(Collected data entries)
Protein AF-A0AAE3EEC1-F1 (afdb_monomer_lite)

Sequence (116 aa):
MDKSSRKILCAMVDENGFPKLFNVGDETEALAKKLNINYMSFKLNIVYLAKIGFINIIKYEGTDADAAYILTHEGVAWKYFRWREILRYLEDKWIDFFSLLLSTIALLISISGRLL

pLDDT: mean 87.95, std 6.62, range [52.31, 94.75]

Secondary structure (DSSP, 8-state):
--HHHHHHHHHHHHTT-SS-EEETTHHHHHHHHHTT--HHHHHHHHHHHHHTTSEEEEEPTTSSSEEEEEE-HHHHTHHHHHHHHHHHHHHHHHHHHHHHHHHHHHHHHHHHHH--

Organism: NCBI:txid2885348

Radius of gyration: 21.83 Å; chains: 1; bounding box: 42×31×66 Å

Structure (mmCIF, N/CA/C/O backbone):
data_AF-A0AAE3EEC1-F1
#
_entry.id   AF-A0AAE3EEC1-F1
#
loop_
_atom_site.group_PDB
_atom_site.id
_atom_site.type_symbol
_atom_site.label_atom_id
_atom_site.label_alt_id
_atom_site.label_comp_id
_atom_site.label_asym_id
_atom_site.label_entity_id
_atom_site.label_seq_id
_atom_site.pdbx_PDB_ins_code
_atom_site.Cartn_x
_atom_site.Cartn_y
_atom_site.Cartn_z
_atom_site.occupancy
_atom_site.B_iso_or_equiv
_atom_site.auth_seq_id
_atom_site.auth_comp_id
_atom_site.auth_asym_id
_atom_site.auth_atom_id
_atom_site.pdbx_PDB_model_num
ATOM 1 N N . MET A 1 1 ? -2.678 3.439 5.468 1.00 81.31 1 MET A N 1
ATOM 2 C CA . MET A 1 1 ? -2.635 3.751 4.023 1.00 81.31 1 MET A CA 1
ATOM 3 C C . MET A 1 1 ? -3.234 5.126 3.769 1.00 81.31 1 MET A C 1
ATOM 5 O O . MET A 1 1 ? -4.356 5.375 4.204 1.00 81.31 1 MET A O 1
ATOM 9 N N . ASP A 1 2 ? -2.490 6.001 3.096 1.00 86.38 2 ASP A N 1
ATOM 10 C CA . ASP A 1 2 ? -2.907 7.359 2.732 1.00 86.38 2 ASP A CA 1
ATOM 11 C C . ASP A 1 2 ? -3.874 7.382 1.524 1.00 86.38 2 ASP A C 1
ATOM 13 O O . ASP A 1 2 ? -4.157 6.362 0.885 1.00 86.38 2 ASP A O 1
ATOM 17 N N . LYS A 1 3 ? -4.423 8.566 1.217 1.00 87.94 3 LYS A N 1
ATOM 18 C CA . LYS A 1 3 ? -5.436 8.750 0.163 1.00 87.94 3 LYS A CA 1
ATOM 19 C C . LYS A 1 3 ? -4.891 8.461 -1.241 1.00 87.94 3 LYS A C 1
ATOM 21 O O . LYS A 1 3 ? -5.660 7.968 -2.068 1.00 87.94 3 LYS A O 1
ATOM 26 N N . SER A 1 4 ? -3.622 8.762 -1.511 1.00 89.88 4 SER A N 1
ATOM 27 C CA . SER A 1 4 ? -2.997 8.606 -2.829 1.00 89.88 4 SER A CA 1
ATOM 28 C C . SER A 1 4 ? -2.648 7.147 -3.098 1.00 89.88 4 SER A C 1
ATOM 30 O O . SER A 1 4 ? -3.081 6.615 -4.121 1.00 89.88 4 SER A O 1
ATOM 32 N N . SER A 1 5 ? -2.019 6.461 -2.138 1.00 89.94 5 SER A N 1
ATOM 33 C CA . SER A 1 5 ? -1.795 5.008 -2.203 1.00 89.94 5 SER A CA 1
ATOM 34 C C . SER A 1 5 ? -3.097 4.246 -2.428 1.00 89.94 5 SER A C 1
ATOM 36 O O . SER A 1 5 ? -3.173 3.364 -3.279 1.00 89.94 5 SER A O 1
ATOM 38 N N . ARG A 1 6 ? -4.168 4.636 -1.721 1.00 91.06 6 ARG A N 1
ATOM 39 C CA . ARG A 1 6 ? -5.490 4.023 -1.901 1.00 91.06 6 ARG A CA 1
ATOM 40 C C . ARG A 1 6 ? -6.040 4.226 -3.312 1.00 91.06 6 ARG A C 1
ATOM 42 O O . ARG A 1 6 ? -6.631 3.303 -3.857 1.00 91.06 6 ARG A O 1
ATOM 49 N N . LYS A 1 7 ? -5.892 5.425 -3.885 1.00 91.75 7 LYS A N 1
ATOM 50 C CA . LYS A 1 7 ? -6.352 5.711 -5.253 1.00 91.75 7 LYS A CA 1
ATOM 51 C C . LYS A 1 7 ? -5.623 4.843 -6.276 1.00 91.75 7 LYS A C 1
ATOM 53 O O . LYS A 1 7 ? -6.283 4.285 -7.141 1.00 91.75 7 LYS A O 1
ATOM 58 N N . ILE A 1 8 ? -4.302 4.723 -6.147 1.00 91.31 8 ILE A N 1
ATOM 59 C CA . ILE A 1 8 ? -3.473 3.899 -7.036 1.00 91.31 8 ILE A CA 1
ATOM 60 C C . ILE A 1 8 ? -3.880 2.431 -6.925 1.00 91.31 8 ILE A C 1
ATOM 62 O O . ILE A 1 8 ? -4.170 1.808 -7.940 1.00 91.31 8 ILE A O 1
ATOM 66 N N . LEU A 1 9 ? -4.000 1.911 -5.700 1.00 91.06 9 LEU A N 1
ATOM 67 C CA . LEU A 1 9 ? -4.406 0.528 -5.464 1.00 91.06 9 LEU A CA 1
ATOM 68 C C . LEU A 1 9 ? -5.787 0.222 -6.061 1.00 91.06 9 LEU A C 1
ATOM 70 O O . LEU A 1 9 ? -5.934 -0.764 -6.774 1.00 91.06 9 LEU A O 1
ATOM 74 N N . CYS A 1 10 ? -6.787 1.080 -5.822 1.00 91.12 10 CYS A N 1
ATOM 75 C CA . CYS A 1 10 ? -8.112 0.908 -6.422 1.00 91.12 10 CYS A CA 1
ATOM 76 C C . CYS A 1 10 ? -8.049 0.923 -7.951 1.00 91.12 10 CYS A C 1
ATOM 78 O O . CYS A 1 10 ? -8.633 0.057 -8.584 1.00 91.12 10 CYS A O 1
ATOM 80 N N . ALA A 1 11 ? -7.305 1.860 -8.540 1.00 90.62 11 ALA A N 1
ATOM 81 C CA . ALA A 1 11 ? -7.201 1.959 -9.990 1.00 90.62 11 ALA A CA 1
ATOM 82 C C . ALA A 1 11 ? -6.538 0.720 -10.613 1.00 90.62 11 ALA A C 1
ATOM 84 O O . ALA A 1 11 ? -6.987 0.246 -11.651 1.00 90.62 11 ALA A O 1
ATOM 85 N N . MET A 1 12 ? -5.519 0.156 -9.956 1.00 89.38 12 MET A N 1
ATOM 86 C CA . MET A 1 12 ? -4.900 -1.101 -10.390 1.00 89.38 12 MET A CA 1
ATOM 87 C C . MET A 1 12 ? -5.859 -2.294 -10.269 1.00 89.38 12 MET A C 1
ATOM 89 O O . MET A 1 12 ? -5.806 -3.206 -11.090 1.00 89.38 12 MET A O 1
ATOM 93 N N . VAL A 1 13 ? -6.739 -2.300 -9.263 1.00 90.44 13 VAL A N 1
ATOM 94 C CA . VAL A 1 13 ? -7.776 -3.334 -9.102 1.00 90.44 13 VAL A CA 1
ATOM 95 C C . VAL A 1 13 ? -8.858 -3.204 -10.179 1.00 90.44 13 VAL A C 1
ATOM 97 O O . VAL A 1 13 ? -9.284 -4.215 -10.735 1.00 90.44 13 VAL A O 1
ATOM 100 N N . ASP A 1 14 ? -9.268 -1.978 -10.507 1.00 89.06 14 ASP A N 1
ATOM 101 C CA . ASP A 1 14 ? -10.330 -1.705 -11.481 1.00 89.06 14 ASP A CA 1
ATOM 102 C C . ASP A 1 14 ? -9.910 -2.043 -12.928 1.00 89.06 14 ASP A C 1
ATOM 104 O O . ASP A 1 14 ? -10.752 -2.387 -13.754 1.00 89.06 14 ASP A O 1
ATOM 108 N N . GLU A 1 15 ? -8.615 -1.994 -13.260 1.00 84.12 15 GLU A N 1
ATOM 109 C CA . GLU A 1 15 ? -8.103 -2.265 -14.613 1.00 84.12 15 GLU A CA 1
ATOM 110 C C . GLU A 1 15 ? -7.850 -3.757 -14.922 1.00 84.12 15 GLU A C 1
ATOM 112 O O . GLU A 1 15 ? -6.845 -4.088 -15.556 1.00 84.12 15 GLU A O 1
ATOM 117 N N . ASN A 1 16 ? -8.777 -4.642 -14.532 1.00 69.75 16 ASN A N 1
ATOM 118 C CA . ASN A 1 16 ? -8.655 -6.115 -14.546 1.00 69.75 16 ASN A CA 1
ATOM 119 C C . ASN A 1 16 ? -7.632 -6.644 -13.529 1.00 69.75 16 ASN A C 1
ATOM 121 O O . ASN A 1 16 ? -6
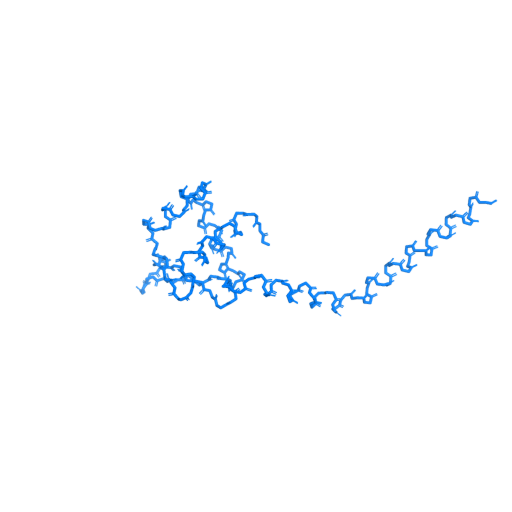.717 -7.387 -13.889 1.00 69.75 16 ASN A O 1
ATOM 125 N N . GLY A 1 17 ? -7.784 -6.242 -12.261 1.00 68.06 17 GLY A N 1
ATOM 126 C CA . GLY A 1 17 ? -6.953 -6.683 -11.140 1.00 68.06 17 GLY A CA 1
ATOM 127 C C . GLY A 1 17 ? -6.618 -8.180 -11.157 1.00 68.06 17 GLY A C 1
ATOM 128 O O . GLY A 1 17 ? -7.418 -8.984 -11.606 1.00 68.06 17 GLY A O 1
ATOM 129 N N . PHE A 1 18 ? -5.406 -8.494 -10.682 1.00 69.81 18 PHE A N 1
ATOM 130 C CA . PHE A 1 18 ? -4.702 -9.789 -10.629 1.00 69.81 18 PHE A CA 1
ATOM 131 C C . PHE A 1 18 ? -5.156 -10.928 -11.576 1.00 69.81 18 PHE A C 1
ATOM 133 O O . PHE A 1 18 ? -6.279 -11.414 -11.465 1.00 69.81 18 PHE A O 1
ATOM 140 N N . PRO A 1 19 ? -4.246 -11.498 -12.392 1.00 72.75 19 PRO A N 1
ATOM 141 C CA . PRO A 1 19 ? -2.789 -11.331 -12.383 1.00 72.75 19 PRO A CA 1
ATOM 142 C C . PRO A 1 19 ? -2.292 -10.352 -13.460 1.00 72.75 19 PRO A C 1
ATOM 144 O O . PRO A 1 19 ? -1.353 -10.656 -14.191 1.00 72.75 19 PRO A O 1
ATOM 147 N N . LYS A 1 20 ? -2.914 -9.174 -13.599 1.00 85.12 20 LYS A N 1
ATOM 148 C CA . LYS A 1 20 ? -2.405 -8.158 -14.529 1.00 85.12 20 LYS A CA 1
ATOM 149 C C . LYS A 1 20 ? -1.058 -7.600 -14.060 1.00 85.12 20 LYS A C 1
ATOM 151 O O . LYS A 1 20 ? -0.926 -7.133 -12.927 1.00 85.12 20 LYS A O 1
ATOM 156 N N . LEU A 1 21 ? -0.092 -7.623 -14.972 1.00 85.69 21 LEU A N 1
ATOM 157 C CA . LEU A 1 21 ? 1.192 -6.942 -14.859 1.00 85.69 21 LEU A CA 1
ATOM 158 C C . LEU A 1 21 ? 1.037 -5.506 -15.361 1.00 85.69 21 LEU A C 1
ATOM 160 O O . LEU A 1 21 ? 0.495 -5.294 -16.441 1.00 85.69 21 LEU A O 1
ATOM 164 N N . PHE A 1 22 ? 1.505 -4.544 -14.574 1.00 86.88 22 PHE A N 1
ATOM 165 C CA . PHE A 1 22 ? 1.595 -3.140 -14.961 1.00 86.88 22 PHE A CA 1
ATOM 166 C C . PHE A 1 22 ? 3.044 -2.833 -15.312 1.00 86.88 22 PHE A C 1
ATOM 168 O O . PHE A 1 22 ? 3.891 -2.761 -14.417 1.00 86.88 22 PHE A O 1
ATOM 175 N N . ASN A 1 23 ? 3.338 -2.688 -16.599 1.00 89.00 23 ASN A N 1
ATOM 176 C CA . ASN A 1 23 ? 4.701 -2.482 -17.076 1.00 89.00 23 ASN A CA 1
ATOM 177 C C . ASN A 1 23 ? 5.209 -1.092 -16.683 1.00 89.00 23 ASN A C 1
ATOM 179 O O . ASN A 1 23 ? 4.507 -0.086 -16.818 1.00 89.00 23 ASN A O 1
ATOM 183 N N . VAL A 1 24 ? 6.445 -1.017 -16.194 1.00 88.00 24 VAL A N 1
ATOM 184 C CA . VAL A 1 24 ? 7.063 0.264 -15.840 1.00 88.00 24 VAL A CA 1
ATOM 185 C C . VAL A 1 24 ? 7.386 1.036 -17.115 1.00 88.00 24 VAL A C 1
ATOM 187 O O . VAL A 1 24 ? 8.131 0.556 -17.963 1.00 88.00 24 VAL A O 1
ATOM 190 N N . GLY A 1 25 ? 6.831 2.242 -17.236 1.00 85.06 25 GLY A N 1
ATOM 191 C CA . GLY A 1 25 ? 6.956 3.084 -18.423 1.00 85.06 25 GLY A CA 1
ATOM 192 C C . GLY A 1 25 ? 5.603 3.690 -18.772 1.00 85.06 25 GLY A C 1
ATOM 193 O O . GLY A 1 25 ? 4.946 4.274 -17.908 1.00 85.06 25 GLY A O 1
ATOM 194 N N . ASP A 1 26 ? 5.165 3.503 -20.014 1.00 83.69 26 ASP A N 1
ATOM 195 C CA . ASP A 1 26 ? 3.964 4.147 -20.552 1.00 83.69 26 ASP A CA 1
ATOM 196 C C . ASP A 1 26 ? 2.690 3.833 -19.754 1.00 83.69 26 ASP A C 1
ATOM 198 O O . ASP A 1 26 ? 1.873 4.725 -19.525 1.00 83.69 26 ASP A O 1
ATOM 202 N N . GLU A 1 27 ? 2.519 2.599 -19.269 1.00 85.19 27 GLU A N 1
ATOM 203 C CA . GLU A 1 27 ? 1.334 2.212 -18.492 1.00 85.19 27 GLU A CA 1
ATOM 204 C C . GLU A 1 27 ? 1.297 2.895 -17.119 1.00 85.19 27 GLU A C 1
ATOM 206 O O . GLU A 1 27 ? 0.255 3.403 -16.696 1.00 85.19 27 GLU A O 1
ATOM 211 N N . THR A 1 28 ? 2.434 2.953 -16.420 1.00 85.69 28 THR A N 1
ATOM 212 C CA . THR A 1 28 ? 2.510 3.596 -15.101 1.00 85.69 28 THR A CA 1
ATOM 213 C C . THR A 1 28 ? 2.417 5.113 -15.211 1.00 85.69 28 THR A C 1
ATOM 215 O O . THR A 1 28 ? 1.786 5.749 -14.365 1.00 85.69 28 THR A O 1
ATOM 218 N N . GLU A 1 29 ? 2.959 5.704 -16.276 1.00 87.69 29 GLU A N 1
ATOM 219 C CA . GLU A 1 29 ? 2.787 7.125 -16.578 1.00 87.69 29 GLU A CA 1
--
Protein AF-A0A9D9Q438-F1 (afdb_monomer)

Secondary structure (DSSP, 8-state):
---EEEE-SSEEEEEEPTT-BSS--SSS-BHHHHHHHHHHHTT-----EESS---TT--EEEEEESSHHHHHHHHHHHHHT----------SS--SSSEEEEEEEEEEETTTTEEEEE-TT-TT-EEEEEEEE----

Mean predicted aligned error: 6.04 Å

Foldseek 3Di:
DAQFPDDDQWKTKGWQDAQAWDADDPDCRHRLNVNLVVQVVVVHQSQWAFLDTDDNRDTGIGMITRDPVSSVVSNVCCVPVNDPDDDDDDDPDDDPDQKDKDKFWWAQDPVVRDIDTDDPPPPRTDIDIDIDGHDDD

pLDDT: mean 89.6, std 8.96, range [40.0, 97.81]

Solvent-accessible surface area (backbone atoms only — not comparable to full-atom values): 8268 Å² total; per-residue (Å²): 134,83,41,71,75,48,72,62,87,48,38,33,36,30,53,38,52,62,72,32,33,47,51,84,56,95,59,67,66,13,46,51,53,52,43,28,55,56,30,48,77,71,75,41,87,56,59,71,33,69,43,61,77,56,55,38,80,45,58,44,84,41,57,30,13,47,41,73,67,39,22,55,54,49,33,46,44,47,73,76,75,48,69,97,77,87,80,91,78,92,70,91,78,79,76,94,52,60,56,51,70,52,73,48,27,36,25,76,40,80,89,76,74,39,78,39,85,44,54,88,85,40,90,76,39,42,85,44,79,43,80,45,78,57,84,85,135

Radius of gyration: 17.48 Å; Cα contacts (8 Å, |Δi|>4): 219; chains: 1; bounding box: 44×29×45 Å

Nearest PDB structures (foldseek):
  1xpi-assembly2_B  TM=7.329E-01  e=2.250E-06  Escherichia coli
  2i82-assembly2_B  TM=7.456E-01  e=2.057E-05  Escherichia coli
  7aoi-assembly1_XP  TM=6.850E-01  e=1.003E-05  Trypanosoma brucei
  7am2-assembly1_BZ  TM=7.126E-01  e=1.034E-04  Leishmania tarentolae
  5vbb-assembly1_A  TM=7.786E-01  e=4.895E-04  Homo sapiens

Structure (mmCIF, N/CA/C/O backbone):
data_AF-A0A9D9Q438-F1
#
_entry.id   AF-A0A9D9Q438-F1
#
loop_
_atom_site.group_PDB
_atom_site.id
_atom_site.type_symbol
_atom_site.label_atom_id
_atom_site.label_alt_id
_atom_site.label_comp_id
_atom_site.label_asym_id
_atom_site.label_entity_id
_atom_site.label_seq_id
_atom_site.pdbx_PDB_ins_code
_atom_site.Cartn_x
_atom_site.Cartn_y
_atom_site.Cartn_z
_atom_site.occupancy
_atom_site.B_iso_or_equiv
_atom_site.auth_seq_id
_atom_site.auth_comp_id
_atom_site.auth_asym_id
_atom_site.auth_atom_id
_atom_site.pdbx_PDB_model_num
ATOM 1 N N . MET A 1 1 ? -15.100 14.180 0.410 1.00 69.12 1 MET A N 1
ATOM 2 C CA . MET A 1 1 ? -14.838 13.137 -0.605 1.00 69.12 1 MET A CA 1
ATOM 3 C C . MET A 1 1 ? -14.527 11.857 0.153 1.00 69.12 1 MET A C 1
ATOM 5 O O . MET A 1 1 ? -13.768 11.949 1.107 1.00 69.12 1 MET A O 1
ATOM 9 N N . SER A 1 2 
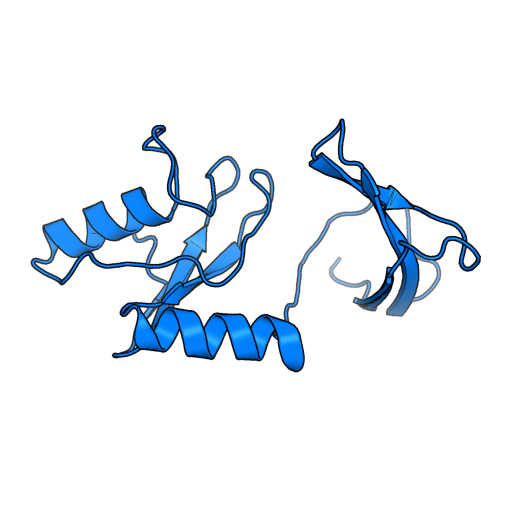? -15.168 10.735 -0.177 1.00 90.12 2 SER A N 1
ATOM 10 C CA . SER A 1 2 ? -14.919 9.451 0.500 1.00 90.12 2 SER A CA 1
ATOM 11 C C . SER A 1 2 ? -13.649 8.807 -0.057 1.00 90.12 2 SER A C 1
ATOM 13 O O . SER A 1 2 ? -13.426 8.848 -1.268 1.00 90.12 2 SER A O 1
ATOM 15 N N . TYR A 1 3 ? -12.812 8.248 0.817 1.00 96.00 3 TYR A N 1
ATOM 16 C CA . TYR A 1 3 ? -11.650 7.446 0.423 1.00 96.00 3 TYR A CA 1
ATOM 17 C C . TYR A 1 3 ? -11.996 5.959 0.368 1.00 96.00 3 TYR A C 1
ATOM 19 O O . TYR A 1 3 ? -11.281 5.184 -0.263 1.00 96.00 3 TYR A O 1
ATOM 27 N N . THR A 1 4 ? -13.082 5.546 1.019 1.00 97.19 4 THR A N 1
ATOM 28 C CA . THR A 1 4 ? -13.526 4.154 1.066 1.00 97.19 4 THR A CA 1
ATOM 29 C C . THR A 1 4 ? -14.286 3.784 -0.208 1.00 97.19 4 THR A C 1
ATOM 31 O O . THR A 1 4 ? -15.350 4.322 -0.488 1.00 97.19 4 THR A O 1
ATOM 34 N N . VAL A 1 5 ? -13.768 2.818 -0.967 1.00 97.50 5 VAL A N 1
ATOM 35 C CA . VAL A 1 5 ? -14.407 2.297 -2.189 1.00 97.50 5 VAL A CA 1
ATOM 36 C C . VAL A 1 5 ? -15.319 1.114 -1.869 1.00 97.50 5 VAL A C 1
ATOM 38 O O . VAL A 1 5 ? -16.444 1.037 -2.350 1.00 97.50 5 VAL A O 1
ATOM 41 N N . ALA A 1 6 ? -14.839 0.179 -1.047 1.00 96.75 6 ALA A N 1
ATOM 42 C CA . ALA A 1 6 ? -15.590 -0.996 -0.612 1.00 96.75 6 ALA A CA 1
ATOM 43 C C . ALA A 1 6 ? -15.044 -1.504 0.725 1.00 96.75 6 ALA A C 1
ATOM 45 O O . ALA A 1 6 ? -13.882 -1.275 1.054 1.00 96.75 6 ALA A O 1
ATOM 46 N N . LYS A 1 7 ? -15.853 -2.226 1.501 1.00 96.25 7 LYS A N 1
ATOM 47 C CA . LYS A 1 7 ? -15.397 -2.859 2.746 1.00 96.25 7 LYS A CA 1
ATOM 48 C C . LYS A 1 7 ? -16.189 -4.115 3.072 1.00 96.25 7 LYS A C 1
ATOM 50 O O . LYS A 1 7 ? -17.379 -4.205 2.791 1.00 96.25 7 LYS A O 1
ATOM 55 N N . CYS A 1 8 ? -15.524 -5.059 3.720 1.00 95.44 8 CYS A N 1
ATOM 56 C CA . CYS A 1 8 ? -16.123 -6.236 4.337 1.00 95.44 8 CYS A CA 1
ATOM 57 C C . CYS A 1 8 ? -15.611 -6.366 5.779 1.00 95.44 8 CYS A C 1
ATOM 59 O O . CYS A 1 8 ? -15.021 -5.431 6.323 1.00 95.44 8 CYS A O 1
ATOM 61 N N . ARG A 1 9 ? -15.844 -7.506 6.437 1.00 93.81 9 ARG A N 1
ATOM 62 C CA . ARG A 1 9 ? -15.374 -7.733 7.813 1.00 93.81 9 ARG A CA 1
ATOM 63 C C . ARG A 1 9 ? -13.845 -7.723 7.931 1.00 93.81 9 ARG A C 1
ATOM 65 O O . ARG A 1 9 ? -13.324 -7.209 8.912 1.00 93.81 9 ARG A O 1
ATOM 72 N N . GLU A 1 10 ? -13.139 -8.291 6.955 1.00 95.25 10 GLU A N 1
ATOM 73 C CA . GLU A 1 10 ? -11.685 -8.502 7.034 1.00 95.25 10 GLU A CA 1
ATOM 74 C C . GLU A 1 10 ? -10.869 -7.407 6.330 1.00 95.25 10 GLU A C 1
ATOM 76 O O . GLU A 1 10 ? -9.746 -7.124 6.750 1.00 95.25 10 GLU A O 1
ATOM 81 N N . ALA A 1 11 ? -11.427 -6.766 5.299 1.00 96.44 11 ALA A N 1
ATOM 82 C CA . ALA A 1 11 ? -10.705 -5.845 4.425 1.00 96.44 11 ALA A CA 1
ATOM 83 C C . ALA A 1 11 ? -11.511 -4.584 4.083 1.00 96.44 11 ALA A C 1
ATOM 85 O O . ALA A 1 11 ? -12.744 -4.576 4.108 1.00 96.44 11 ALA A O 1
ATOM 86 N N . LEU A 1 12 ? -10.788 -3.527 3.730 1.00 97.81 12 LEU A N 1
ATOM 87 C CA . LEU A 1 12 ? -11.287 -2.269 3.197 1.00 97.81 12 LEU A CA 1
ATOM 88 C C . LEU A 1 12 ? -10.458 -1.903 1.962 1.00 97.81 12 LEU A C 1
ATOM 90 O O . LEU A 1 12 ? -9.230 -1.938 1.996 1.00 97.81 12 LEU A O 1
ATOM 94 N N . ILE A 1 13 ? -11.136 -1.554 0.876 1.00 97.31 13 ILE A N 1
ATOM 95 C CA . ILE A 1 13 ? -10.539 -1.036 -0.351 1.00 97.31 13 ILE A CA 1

== Directions ==
Your answer should consist of the lines from the line with "ATOM 45 O O" to the line with "ATOM 95 C CA" above, repeated exactly, both ends included.

== Output for this task ==
ATOM 45 O O . ALA A 1 6 ? -13.882 -1.275 1.054 1.00 96.75 6 ALA A O 1
ATOM 46 N N . LYS A 1 7 ? -15.853 -2.226 1.501 1.00 96.25 7 LYS A N 1
ATOM 47 C CA . LYS A 1 7 ? -15.397 -2.859 2.746 1.00 96.25 7 LYS A CA 1
ATOM 48 C C . LYS A 1 7 ? -16.189 -4.115 3.072 1.00 96.25 7 LYS A C 1
ATOM 50 O O . LYS A 1 7 ? -17.379 -4.205 2.791 1.00 96.25 7 LYS A O 1
ATOM 55 N N . CYS A 1 8 ? -15.524 -5.059 3.720 1.00 95.44 8 CYS A N 1
ATOM 56 C CA . CYS A 1 8 ? -16.123 -6.236 4.337 1.00 95.44 8 CYS A CA 1
ATOM 57 C C . CYS A 1 8 ? -15.611 -6.366 5.779 1.00 95.44 8 CYS A C 1
ATOM 59 O O . CYS A 1 8 ? -15.021 -5.431 6.323 1.00 95.44 8 CYS A O 1
ATOM 61 N N . ARG A 1 9 ? -15.844 -7.506 6.437 1.00 93.81 9 ARG A N 1
ATOM 62 C CA . ARG A 1 9 ? -15.374 -7.733 7.813 1.00 93.81 9 ARG A CA 1
ATOM 63 C C . ARG A 1 9 ? -13.845 -7.723 7.931 1.00 93.81 9 ARG A C 1
ATOM 65 O O . ARG A 1 9 ? -13.324 -7.209 8.912 1.00 93.81 9 ARG A O 1
ATOM 72 N N . GLU A 1 10 ? -13.139 -8.291 6.955 1.00 95.25 10 GLU A N 1
ATOM 73 C CA . GLU A 1 10 ? -11.685 -8.502 7.034 1.00 95.25 10 GLU A CA 1
ATOM 74 C C . GLU A 1 10 ? -10.869 -7.407 6.330 1.00 95.25 10 GLU A C 1
ATOM 76 O O . GLU A 1 10 ? -9.746 -7.124 6.750 1.00 95.25 10 GLU A O 1
ATOM 81 N N . ALA A 1 11 ? -11.427 -6.766 5.299 1.00 96.44 11 ALA A N 1
ATOM 82 C CA . ALA A 1 11 ? -10.705 -5.845 4.425 1.00 96.44 11 ALA A CA 1
ATOM 83 C C . ALA A 1 11 ? -11.511 -4.584 4.083 1.00 96.44 11 ALA A C 1
ATOM 85 O O . ALA A 1 11 ? -12.744 -4.576 4.108 1.00 96.44 11 ALA A O 1
ATOM 86 N N . LEU A 1 12 ? -10.788 -3.527 3.730 1.00 97.81 12 LEU A N 1
ATOM 87 C CA . LEU A 1 12 ? -11.287 -2.269 3.197 1.00 97.81 12 LEU A CA 1
ATOM 88 C C . LEU A 1 12 ? -10.458 -1.903 1.962 1.00 97.81 12 LEU A C 1
ATOM 90 O O . LEU A 1 12 ? -9.230 -1.938 1.996 1.00 97.81 12 LEU A O 1
ATOM 94 N N . ILE A 1 13 ? -11.136 -1.554 0.876 1.00 97.31 13 ILE A N 1
ATOM 95 C CA . ILE A 1 13 ? -10.539 -1.036 -0.351 1.00 97.31 13 ILE A CA 1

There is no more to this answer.